Biden aide defends big bank profits, bonuses
By Alec MacGillis
Jared Bernstein, Vice President Biden's chief economic adviser and the most liberal member of the White House economic team, on Wednesday night defended the enormous profits and bonuses being generated at Goldman Sachs and other big banks that have repaid federal bailout funds and will not be required to submit to compensation limits.
Bernstein has a distinctly different pedigree than the Wall Street veterans who dominate the administration’s economic team – a jazz bassist, he came to the White House via the left-leaning Economic Policy Institute. He is the staff director for the White House’s Middle Class Task Force. But during a question-and-answer session following a 25-minute speech at American University, he gave a fairly unflinching defense of the banks that have garnered such populist ire.
Senior international economics major Carolina Peguero asked him, "How do you feel about firms such as Goldman Sachs and JP Morgan Chase who took advantage of the bailout...and are reporting huge profits, ridiculous multibillion profits with money that taxpayers" provided?
"Well, mixed feelings," Bernstein said, before launching into a defense of Goldman and JP Morgan's big winnings.
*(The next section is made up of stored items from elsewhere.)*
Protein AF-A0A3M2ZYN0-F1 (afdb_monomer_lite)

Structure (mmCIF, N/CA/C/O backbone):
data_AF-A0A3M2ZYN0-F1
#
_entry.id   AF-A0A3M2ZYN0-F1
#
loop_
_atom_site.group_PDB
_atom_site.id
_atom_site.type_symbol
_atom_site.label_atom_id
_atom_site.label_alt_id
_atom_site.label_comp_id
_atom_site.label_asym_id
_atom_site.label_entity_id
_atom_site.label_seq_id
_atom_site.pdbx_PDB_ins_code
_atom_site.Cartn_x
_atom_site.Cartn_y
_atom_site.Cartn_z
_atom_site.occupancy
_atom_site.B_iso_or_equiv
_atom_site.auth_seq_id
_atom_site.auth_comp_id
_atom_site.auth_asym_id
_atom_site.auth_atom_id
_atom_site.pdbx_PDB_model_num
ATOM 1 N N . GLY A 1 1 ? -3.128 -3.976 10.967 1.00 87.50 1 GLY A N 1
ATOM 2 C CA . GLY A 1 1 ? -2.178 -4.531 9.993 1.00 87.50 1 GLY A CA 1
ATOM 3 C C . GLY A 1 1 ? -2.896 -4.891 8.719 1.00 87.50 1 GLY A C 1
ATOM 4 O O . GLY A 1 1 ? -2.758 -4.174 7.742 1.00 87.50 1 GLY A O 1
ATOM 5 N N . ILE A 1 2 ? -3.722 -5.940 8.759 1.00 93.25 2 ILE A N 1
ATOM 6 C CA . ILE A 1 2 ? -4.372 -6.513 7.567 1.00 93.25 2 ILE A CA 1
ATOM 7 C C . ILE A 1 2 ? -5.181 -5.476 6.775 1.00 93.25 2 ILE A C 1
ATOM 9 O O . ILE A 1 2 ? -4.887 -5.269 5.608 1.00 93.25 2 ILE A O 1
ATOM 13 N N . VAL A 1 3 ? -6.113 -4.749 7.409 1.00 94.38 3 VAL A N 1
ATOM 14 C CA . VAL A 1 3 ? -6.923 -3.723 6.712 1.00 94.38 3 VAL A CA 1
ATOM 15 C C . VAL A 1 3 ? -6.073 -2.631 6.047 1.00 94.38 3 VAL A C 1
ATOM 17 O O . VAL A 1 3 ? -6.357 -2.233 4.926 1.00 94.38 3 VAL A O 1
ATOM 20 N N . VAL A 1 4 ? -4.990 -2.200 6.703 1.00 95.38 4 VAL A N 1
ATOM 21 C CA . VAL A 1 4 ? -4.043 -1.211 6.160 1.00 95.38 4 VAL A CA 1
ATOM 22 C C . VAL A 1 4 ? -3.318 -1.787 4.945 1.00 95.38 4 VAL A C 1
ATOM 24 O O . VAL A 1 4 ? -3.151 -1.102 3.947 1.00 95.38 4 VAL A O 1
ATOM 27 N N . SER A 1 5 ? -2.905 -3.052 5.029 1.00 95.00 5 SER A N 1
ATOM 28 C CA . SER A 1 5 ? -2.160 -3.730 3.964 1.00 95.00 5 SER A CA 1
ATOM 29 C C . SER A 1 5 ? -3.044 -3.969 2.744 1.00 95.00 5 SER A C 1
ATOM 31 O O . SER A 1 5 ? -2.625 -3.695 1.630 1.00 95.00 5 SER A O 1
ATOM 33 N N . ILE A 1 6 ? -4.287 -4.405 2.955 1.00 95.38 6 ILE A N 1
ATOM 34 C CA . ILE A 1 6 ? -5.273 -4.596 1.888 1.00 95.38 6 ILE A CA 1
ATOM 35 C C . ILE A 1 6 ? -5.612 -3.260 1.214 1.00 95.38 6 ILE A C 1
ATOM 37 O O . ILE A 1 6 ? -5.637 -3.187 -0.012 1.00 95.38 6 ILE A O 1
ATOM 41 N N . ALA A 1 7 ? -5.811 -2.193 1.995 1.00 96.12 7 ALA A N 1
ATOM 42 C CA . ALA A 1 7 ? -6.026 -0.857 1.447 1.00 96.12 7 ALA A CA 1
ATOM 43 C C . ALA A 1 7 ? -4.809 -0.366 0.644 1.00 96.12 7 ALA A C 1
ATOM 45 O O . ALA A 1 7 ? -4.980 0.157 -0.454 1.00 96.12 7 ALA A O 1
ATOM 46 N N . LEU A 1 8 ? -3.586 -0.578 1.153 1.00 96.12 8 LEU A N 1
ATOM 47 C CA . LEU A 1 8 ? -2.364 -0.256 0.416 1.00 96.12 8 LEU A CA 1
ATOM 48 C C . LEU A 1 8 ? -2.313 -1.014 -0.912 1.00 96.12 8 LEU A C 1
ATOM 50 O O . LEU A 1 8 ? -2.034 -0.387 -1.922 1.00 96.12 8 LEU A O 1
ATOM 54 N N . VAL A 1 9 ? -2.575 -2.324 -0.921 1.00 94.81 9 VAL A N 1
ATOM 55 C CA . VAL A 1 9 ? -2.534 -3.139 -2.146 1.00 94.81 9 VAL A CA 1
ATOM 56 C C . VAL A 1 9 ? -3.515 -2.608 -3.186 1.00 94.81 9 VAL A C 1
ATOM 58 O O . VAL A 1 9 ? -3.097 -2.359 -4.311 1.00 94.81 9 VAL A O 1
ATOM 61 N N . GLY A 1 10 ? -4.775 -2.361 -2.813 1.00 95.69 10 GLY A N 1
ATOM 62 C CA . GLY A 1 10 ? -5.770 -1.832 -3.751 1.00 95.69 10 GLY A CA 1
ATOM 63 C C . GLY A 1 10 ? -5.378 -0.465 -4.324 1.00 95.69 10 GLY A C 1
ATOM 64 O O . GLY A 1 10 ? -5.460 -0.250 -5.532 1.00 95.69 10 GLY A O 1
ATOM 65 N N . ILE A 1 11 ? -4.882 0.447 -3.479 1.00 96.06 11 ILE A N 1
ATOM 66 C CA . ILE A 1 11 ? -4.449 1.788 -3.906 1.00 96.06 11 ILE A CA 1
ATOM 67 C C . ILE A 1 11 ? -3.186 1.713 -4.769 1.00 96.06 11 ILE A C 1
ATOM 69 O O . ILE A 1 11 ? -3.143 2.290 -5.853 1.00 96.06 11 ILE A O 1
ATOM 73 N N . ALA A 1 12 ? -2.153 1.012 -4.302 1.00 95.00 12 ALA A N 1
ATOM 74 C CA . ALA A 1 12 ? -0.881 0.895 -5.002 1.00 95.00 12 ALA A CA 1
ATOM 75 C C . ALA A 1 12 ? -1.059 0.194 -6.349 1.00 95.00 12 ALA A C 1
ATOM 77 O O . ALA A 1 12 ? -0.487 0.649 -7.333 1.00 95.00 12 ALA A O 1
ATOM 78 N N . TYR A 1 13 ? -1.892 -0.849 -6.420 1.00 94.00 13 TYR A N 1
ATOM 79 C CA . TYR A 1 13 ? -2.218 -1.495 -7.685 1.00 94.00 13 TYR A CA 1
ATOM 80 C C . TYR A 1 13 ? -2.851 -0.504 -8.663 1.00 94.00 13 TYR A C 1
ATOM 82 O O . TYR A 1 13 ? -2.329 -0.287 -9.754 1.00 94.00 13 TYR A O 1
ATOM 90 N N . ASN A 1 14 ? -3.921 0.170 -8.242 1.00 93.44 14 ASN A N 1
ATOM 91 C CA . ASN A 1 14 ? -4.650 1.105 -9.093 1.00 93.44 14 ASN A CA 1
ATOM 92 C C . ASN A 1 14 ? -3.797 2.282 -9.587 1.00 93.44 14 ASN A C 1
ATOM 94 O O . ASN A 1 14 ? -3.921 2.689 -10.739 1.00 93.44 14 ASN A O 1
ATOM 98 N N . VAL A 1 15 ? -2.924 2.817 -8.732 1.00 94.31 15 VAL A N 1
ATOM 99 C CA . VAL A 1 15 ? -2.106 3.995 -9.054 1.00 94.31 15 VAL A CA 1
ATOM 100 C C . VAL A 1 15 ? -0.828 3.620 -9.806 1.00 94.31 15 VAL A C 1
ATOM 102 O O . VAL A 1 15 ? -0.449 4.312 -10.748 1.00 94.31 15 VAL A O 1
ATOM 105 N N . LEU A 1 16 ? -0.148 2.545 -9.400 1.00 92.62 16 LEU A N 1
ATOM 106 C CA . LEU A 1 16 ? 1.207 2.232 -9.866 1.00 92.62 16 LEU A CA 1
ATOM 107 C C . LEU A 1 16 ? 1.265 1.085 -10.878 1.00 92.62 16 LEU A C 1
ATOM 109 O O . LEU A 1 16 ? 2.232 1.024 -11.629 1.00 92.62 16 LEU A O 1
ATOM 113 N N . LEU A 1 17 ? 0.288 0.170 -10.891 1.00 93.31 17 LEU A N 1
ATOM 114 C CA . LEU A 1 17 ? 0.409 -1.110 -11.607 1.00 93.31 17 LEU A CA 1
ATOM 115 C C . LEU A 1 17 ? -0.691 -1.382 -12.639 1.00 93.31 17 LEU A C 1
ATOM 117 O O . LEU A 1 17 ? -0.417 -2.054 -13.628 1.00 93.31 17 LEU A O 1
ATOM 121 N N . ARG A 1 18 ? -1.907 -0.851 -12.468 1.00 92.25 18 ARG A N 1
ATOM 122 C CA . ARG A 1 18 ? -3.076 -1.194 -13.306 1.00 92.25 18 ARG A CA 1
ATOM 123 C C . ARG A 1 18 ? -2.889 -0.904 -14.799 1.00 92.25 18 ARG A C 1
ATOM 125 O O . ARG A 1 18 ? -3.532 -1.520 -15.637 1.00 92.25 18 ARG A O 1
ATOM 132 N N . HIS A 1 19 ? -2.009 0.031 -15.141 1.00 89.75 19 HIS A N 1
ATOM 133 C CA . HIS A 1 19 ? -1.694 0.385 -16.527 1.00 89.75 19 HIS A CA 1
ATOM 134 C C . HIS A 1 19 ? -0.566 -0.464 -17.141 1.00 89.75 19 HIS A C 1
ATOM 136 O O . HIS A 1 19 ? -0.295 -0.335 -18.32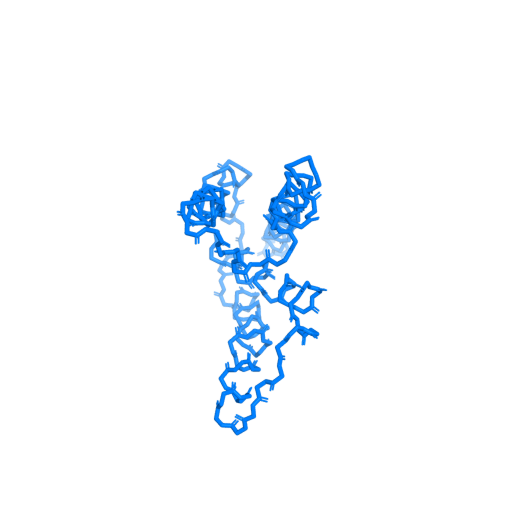9 1.00 89.75 19 HIS A O 1
ATOM 142 N N . LEU A 1 20 ? 0.113 -1.294 -16.343 1.00 90.00 20 LEU A N 1
ATOM 143 C CA . LEU A 1 20 ? 1.227 -2.140 -16.785 1.00 90.00 20 LEU A CA 1
ATOM 144 C C . LEU A 1 20 ? 0.775 -3.552 -17.168 1.00 90.00 20 LEU A C 1
ATOM 146 O O . LEU A 1 20 ? 1.478 -4.249 -17.897 1.00 90.00 20 LEU A O 1
ATOM 150 N N . TRP A 1 21 ? -0.372 -3.991 -16.652 1.00 88.06 21 TRP A N 1
ATOM 151 C CA . TRP A 1 21 ? -0.863 -5.354 -16.796 1.00 88.06 21 TRP A CA 1
ATOM 152 C C . TRP A 1 21 ? -2.260 -5.353 -17.416 1.00 88.06 21 TRP A C 1
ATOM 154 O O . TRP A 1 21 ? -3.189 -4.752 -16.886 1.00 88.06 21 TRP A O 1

The firms, he said, were among those who had paid back their loans from TARP. "Once you've paid back the TARP you're a private sector firm out there and you can set compensation wherever you see fit," he said.
But he tried to make Peguero feel better by arguing that her question alone was sign of a welcome heightened sensitivity about high executive pay. "I would argue we are in the midst of a period wherein compensation norms in financial markets are very much under scrutiny, under the microscope," he said. "Even the fact that you are asking me that question suggests that assessment is correct."
Several policies being proposed by the administration, he said, could help moderate executive pay in the future, he said, including bigger say for shareholders and more independence for executive compensation committees. But he concluded with another defense of the firms. "I wouldn't cite any company out there and say ‘you're good, you're bad.’ I would point out that coming out from under the TARP is positive in terms of paying us back," he said.
This answer did not satisfy AU psychology professor Stanley Weiss, who asked Bernstein moments later why Goldman should be able to keep its profits after it had been aided not only by the TARP loans but also by the taxpayer bailout of AIG, which held billions in insurance contracts with Goldman. Goldman and others are “very much indebted to the taxpayers and owe this country any profits they have," Weiss said.
Bernstein stuck by his defense of the firm, saying the answer instead was to look forward to preventing the need for future bailouts. "There's definitely some truth in there, but where that takes you is to financial regulation reform," he said. "The point of financial regulation, which we're deeply involved in now, is to avoid getting back to that place again...In Japan they say since we can't stop earthquakes, we can build houses that can withstand earthquakes. Maybe we can't prevent 100-year floods from happening every 100 years but we need the ability for resolution authority, for the government to take a firm like that offline without a taxpayer funded bailout."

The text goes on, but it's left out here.